If there are cuts to DDA funding and how much Danielle receives to pay her staff, Lynne said, "we won't be able to make this work."
She doesn't want Danielle to experience the same isolation she felt while using traditional services, should they have to let staff go.
"If you look at how she spends her money, it's 95% staff," Lynne said. "... If you have somebody that works well with Danielle — and knock on wood, we have — we want to be able to keep them."
Lynne learned about the funding restorations on Thursday. She said she is still worried about the impact of capping certain wage rates, as that could impact her daughter's staff and whether they decide to keep working for Danielle or not.
Still, it was nice to see that the work and advocacy of so many people and organizations "created awareness at the legislation level to be able to make some changes and to address it."
"I'm cautiously optimistic because we still have a lot of work to do," she said.
"... There's a lot of misunderstanding about self-direction, what it really is doing to help support this community and that all of us, we all have a responsibility to continuously educate our communities and our legislators."
Danielle Gummo, Self-Directed Services
Lynne Gummo, Danielle Gummo's mother, looks through documents at her daughter's home. Lynne keeps track of different logs from support staff.
Shari Silverman, a Frederick County resident, has a 23-year-old son, Sam, who self-directs his services.

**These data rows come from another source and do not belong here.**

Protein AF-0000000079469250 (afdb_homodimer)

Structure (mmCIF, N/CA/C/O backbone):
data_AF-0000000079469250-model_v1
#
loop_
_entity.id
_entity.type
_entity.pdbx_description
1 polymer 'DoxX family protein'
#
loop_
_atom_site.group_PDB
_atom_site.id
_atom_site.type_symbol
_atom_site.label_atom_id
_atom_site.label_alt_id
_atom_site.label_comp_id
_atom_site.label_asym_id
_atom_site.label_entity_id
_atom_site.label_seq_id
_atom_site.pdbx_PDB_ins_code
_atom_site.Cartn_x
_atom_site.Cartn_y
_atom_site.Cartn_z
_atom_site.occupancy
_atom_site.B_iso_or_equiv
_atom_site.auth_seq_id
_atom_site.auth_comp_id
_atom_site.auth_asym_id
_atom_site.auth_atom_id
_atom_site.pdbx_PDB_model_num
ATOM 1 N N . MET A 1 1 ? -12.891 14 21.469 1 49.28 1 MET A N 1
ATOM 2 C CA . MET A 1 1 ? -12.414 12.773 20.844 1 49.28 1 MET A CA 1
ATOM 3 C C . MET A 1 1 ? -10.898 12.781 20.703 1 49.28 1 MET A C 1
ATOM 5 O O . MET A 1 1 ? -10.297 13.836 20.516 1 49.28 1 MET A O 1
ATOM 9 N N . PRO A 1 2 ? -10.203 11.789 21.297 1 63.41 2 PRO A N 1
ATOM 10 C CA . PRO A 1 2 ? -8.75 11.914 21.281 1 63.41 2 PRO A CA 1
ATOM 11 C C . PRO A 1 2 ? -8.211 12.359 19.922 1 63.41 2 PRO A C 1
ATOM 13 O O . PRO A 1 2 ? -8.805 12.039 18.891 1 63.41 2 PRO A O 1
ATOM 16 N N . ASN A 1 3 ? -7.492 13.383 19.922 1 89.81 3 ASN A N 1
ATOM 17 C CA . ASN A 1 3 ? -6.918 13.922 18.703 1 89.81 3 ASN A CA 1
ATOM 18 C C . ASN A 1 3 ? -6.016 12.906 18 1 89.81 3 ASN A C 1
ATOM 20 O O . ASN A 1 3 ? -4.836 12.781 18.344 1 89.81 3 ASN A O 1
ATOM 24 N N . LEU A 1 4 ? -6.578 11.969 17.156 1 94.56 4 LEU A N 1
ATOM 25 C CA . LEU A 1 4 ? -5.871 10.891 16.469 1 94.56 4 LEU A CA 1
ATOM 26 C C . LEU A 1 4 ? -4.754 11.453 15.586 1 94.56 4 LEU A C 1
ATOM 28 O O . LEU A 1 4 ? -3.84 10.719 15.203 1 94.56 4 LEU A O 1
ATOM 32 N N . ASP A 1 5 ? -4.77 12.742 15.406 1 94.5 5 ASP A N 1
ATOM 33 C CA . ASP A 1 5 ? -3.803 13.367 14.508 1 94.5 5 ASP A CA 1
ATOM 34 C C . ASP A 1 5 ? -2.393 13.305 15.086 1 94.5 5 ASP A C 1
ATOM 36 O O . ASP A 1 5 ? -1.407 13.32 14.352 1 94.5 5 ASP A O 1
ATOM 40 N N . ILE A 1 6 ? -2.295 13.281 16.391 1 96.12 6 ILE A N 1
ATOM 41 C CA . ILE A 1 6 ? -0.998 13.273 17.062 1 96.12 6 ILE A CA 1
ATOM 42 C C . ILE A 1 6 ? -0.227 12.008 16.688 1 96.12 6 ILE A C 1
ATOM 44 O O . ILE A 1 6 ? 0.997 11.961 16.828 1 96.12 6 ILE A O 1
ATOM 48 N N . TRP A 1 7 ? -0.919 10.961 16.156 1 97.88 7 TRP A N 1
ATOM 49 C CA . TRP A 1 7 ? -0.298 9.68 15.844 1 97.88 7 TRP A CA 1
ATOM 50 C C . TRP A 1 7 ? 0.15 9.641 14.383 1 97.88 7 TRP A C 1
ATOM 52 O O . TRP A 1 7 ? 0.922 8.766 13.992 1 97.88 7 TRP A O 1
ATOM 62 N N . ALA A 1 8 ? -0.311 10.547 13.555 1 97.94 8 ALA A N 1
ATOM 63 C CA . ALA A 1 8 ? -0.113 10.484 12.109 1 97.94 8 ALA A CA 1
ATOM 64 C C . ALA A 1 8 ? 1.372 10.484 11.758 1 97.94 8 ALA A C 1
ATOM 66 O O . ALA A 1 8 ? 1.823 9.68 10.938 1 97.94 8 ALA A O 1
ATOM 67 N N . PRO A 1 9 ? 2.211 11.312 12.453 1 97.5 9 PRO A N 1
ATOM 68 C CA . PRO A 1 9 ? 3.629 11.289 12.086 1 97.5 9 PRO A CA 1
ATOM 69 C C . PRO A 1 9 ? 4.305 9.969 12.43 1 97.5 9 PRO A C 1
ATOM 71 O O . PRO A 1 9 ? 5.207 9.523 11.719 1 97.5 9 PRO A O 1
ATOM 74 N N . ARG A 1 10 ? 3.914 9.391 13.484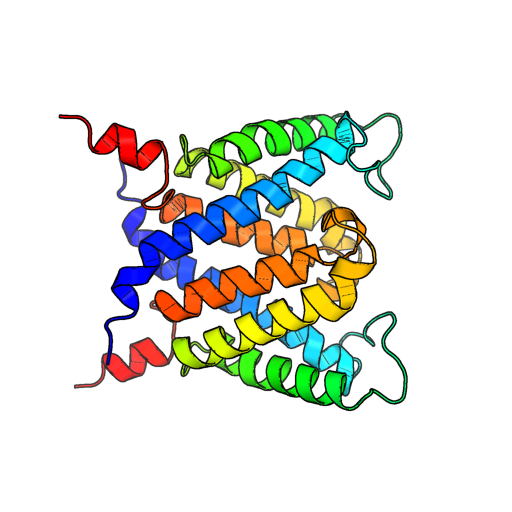 1 98.5 10 ARG A N 1
ATOM 75 C CA . ARG A 1 10 ? 4.484 8.109 13.898 1 98.5 10 ARG A CA 1
ATOM 76 C C . ARG A 1 10 ? 4.031 6.988 12.977 1 98.5 10 ARG A C 1
ATOM 78 O O . ARG A 1 10 ? 4.84 6.16 12.547 1 98.5 10 ARG A O 1
ATOM 85 N N . VAL A 1 11 ? 2.775 6.988 12.625 1 98.88 11 VAL A N 1
ATOM 86 C CA . VAL A 1 11 ? 2.238 5.926 11.781 1 98.88 11 VAL A CA 1
ATOM 87 C C . VAL A 1 11 ? 2.723 6.109 10.344 1 98.88 11 VAL A C 1
ATOM 89 O O . VAL A 1 11 ? 2.957 5.133 9.633 1 98.88 11 VAL A O 1
ATOM 92 N N . LEU A 1 12 ? 2.963 7.336 9.93 1 98.88 12 LEU A N 1
ATOM 93 C CA . LEU A 1 12 ? 3.6 7.57 8.641 1 98.88 12 LEU A CA 1
ATOM 94 C C . LEU A 1 12 ? 4.977 6.922 8.586 1 98.88 12 LEU A C 1
ATOM 96 O O . LEU A 1 12 ? 5.34 6.305 7.582 1 98.88 12 LEU A O 1
ATOM 100 N N . SER A 1 13 ? 5.754 7.055 9.68 1 98.94 13 SER A N 1
ATOM 101 C CA . SER A 1 13 ? 7.066 6.418 9.75 1 98.94 13 SER A CA 1
ATOM 102 C C . SER A 1 13 ? 6.953 4.902 9.633 1 98.94 13 SER A C 1
ATOM 104 O O . SER A 1 13 ? 7.75 4.266 8.945 1 98.94 13 SER A O 1
ATOM 106 N N . LEU A 1 14 ? 5.965 4.367 10.266 1 98.94 14 LEU A N 1
ATOM 107 C CA . LEU A 1 14 ? 5.758 2.924 10.203 1 98.94 14 LEU A CA 1
ATOM 108 C C . LEU A 1 14 ? 5.406 2.479 8.789 1 98.94 14 LEU A C 1
ATOM 110 O O . LEU A 1 14 ? 5.953 1.493 8.289 1 98.94 14 LEU A O 1
ATOM 114 N N . LEU A 1 15 ? 4.5 3.172 8.172 1 98.94 15 LEU A N 1
ATOM 115 C CA . LEU A 1 15 ? 4.125 2.865 6.793 1 98.94 15 LEU A CA 1
ATOM 116 C C . LEU A 1 1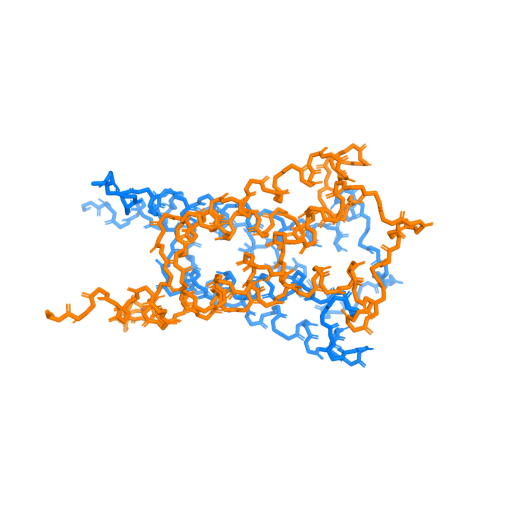5 ? 5.34 2.908 5.875 1 98.94 15 LEU A C 1
ATOM 118 O O . LEU A 1 15 ? 5.539 2.006 5.059 1 98.94 15 LEU A O 1
ATOM 122 N N . ARG A 1 16 ? 6.129 3.93 6.016 1 98.94 16 ARG A N 1
ATOM 123 C CA . ARG A 1 16 ? 7.34 4.086 5.215 1 98.94 16 ARG A CA 1
ATOM 124 C C . ARG A 1 16 ? 8.273 2.896 5.402 1 98.94 16 ARG A C 1
ATOM 126 O O . ARG A 1 16 ? 8.734 2.299 4.426 1 98.94 16 ARG A O 1
ATOM 133 N N . ILE A 1 17 ? 8.586 2.572 6.625 1 98.94 17 ILE A N 1
ATOM 134 C CA . ILE A 1 17 ? 9.547 1.526 6.945 1 98.94 17 ILE A CA 1
ATOM 135 C C . ILE A 1 17 ? 9.062 0.188 6.398 1 98.94 17 ILE A C 1
ATOM 137 O O . ILE A 1 17 ? 9.812 -0.521 5.719 1 98.94 17 ILE A O 1
ATOM 141 N N . ILE A 1 18 ? 7.816 -0.15 6.648 1 98.94 18 ILE A N 1
ATOM 142 C CA . ILE A 1 18 ? 7.254 -1.438 6.254 1 98.94 18 ILE A CA 1
ATOM 143 C C . ILE A 1 18 ? 7.203 -1.532 4.73 1 98.94 18 ILE A C 1
ATOM 145 O O . ILE A 1 18 ? 7.652 -2.521 4.148 1 98.94 18 ILE A O 1
ATOM 149 N N . ALA A 1 19 ? 6.68 -0.501 4.035 1 98.94 19 ALA A N 1
ATOM 150 C CA . ALA A 1 19 ? 6.594 -0.505 2.578 1 98.94 19 ALA A CA 1
ATOM 151 C C . ALA A 1 19 ? 7.98 -0.611 1.947 1 98.94 19 ALA A C 1
ATOM 153 O O . ALA A 1 19 ? 8.18 -1.361 0.989 1 98.94 19 ALA A O 1
ATOM 154 N N . ALA A 1 20 ? 8.922 0.128 2.508 1 98.94 20 ALA A N 1
ATOM 155 C CA . ALA A 1 20 ? 10.266 0.142 1.948 1 98.94 20 ALA A CA 1
ATOM 156 C C . ALA A 1 20 ? 10.938 -1.219 2.102 1 98.94 20 ALA A C 1
ATOM 158 O O . ALA A 1 20 ? 11.648 -1.673 1.2 1 98.94 20 ALA A O 1
ATOM 159 N N . LEU A 1 21 ? 10.742 -1.86 3.197 1 98.88 21 LEU A N 1
ATOM 160 C CA . LEU A 1 21 ? 11.352 -3.166 3.426 1 98.88 21 LEU A CA 1
ATOM 161 C C . LEU A 1 21 ? 10.75 -4.219 2.502 1 98.88 21 LEU A C 1
ATOM 163 O O . LEU A 1 21 ? 11.461 -5.062 1.96 1 98.88 21 LEU A O 1
ATOM 167 N N . LEU A 1 22 ? 9.445 -4.199 2.357 1 98.81 22 LEU A N 1
ATOM 168 C CA . LEU A 1 22 ? 8.797 -5.094 1.405 1 98.81 22 LEU A CA 1
ATOM 169 C C . LEU A 1 22 ? 9.336 -4.875 -0.004 1 98.81 22 LEU A C 1
ATOM 171 O O . LEU A 1 22 ? 9.633 -5.836 -0.718 1 98.81 22 LEU A O 1
ATOM 175 N N . PHE A 1 23 ? 9.453 -3.613 -0.362 1 98.88 23 PHE A N 1
ATOM 176 C CA . PHE A 1 23 ? 9.93 -3.211 -1.68 1 98.88 23 PHE A CA 1
ATOM 177 C C . PHE A 1 23 ? 11.367 -3.672 -1.898 1 98.88 23 PHE A C 1
ATOM 179 O O . PHE A 1 23 ? 11.695 -4.215 -2.955 1 98.88 23 PHE A O 1
ATOM 186 N N . LEU A 1 24 ? 12.227 -3.469 -0.891 1 98.75 24 LEU A N 1
ATOM 187 C CA . LEU A 1 24 ? 13.633 -3.83 -0.909 1 98.75 24 LEU A CA 1
ATOM 188 C C . LEU A 1 24 ? 13.812 -5.324 -1.159 1 98.75 24 LEU A C 1
A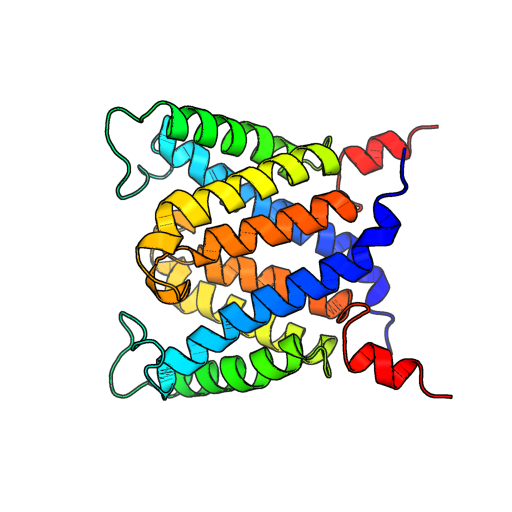TOM 190 O O . LEU A 1 24 ? 14.742 -5.734 -1.859 1 98.75 24 LEU A O 1
ATOM 194 N N . GLU A 1 25 ? 12.984 -6.074 -0.641 1 98.19 25 GLU A N 1
ATOM 195 C CA . GLU A 1 25 ? 13.047 -7.527 -0.786 1 98.19 25 GLU A CA 1
ATOM 196 C C . GLU A 1 25 ? 12.969 -7.941 -2.252 1 98.19 25 GLU A C 1
ATOM 198 O O . GLU A 1 25 ? 13.602 -8.914 -2.666 1 98.19 25 GLU A O 1
ATOM 203 N N . HIS A 1 26 ? 12.227 -7.238 -3.023 1 98.12 26 HIS A N 1
ATOM 204 C CA . HIS A 1 26 ? 12.109 -7.559 -4.441 1 98.12 26 HIS A CA 1
ATOM 205 C C . HIS A 1 26 ? 13.453 -7.445 -5.148 1 98.12 26 HIS A C 1
ATOM 207 O O . HIS A 1 26 ? 13.781 -8.266 -6.008 1 98.12 26 HIS A O 1
ATOM 213 N N . GLY A 1 27 ? 14.203 -6.402 -4.82 1 98.38 27 GLY A N 1
ATOM 214 C CA . GLY A 1 27 ? 15.539 -6.27 -5.383 1 98.38 27 GLY A CA 1
ATOM 215 C C . GLY A 1 27 ? 16.469 -7.402 -4.988 1 98.38 27 GLY A C 1
ATOM 216 O O . GLY A 1 27 ? 17.219 -7.914 -5.82 1 98.38 27 GLY A O 1
ATOM 217 N N . LEU A 1 28 ?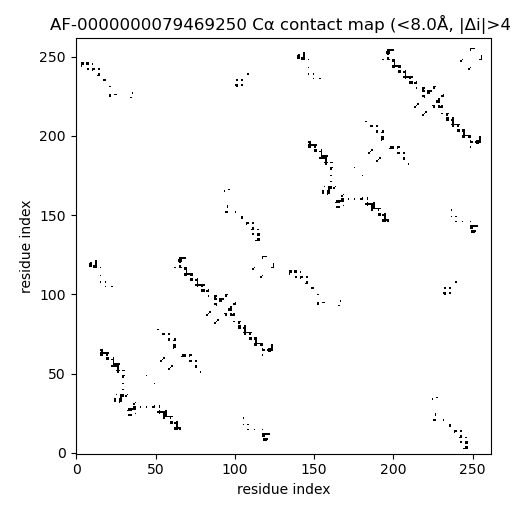 16.375 -7.797 -3.74 1 98.44 28 LEU A N 1
ATOM 218 C CA . LEU A 1 28 ? 17.203 -8.891 -3.25 1 98.44 28 LEU A CA 1
ATOM 219 C C . LEU A 1 28 ? 16.875 -10.195 -3.967 1 98.44 28 LEU A C 1
ATOM 221 O O . LEU A 1 28 ? 17.766 -10.984 -4.281 1 98.44 28 LEU A O 1
ATOM 225 N N . MET A 1 29 ? 15.656 -10.414 -4.172 1 98.19 29 MET A N 1
ATOM 226 C CA . MET A 1 29 ? 15.234 -11.633 -4.859 1 98.19 29 MET A CA 1
ATOM 227 C C . MET A 1 29 ? 15.766 -11.664 -6.289 1 98.19 29 MET A C 1
ATOM 229 O O . MET A 1 29 ? 16.141 -12.719 -6.797 1 98.19 29 MET A O 1
ATOM 233 N N . LYS A 1 30 ? 15.836 -10.477 -6.953 1 97.69 30 LYS A N 1
ATOM 234 C CA . LYS A 1 30 ? 16.25 -10.406 -8.352 1 97.69 30 LYS A CA 1
ATOM 235 C C . LYS A 1 30 ? 17.75 -10.648 -8.5 1 97.69 30 LYS A C 1
ATOM 237 O O . LYS A 1 30 ? 18.188 -11.352 -9.406 1 97.69 30 LYS A O 1
ATOM 242 N N . VAL A 1 31 ? 18.516 -10.172 -7.574 1 96.25 31 VAL A N 1
ATOM 243 C CA . VAL A 1 31 ? 19.953 -10.172 -7.84 1 96.25 31 VAL A CA 1
ATOM 244 C C . VAL A 1 31 ? 20.641 -11.195 -6.938 1 96.25 31 VAL A C 1
ATOM 246 O O . VAL A 1 31 ? 21.688 -11.734 -7.293 1 96.25 31 VAL A O 1
ATOM 249 N N . PHE A 1 32 ? 20.031 -11.5 -5.773 1 96.88 32 PHE A N 1
ATOM 250 C CA . PHE A 1 32 ? 20.75 -12.352 -4.828 1 96.88 32 PHE A CA 1
ATOM 251 C C . PHE A 1 32 ? 19.953 -13.633 -4.562 1 96.88 32 PHE A C 1
ATOM 253 O O . PHE A 1 32 ? 20.375 -14.461 -3.748 1 96.88 32 PHE A O 1
ATOM 260 N N . ASN A 1 33 ? 18.766 -13.766 -5.176 1 96.81 33 ASN A N 1
ATOM 261 C CA . ASN A 1 33 ? 17.891 -14.906 -4.922 1 96.81 33 ASN A CA 1
ATOM 262 C C . ASN A 1 33 ? 17.578 -15.047 -3.434 1 96.81 33 ASN A C 1
ATOM 264 O O . ASN A 1 33 ? 17.547 -16.156 -2.906 1 96.81 33 ASN A O 1
ATOM 268 N N . PHE A 1 34 ? 17.484 -13.977 -2.785 1 96.94 34 PHE A N 1
ATOM 269 C CA . PHE A 1 34 ? 17.125 -13.984 -1.372 1 96.94 34 PHE A CA 1
ATOM 270 C C . PHE A 1 34 ? 15.789 -13.297 -1.152 1 96.94 34 PHE A C 1
ATOM 272 O O . PHE A 1 34 ? 15.578 -12.172 -1.624 1 96.94 34 PHE A O 1
ATOM 279 N N . PRO A 1 35 ? 14.93 -13.844 -0.278 1 97.19 35 PRO A N 1
ATOM 280 C CA . PRO A 1 35 ? 15.039 -15.172 0.337 1 97.19 35 PRO A CA 1
ATOM 281 C C . PRO A 1 35 ? 14.891 -16.312 -0.677 1 97.19 35 PRO A C 1
ATOM 283 O O . PRO A 1 35 ? 15.188 -17.453 -0.361 1 97.19 35 PRO A O 1
ATOM 286 N N . ALA A 1 36 ? 14.406 -16.109 -1.846 1 96.38 36 ALA A N 1
ATOM 287 C CA . ALA A 1 36 ? 14.352 -16.969 -3.02 1 96.38 36 ALA A CA 1
ATOM 288 C C . ALA A 1 36 ? 14.383 -16.156 -4.309 1 96.38 36 ALA A C 1
ATOM 290 O O . ALA A 1 36 ? 14.258 -14.922 -4.273 1 96.38 36 ALA A O 1
ATOM 291 N N . ALA A 1 37 ? 14.539 -16.844 -5.398 1 95.31 37 ALA A N 1
ATOM 292 C CA . ALA A 1 37 ? 14.477 -16.156 -6.684 1 95.31 37 ALA A CA 1
ATOM 293 C C . ALA A 1 37 ? 13.078 -15.609 -6.945 1 95.31 37 ALA A C 1
ATOM 295 O O . ALA A 1 37 ? 12.078 -16.219 -6.547 1 95.31 37 ALA A O 1
ATOM 296 N N . GLN A 1 38 ? 13.055 -14.438 -7.59 1 92.75 38 GLN A N 1
ATOM 297 C CA . GLN A 1 38 ? 11.758 -13.906 -7.988 1 92.75 38 GLN A CA 1
ATOM 298 C C . GLN A 1 38 ? 11.07 -14.828 -8.992 1 92.75 38 GLN A C 1
ATOM 300 O O . GLN A 1 38 ? 11.633 -15.133 -10.047 1 92.75 38 GLN A O 1
ATOM 305 N N . GLU A 1 39 ? 9.945 -15.234 -8.641 1 87.25 39 GLU A N 1
ATOM 306 C CA . GLU A 1 39 ? 9.195 -16.141 -9.508 1 87.25 39 GLU A CA 1
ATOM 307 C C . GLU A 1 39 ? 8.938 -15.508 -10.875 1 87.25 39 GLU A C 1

She said she was upset and worried about the proposed cuts because it could mean one-to-one staff support services are reduced, and Sam's staff members may leave if they make less money.
Silverman said her and her son's lives would change drastically if he couldn't have good caregivers.
She was worried she wouldn't be able to keep working because she would need to make sure she could take care of him, should his staff leave. Then, there'd be the issue of how Silverman could support herself financially.
She said in an interview Tuesday afternoon that she's "very happy and grateful" that legislators have worked hard to get funding back — but she's still worried, since the budget isn't concrete yet and needs to be approved by the General Assembly and Moore.
She also said she is still "a little untrusting" of the DDA, since the administration still has policies that make self-direction difficult and may not consult stakeholders on other future policy changes.
"I'm worried that I'm going to be able to continue to pay my staff what they're making, or if Sam gets new staff, whether I'd be able to pay them enough to keep them and make it a career and offer benefits," Silverman said.
Danielle Gummo, Self-Directed Services
Danielle Gummo, center, smiles while embracing her roommate Sarah Hickman, left, and Danielle's boyfriend Bill Hutchison as the trio prepares for a group photo at the Walkersville Bowling Center on March 10.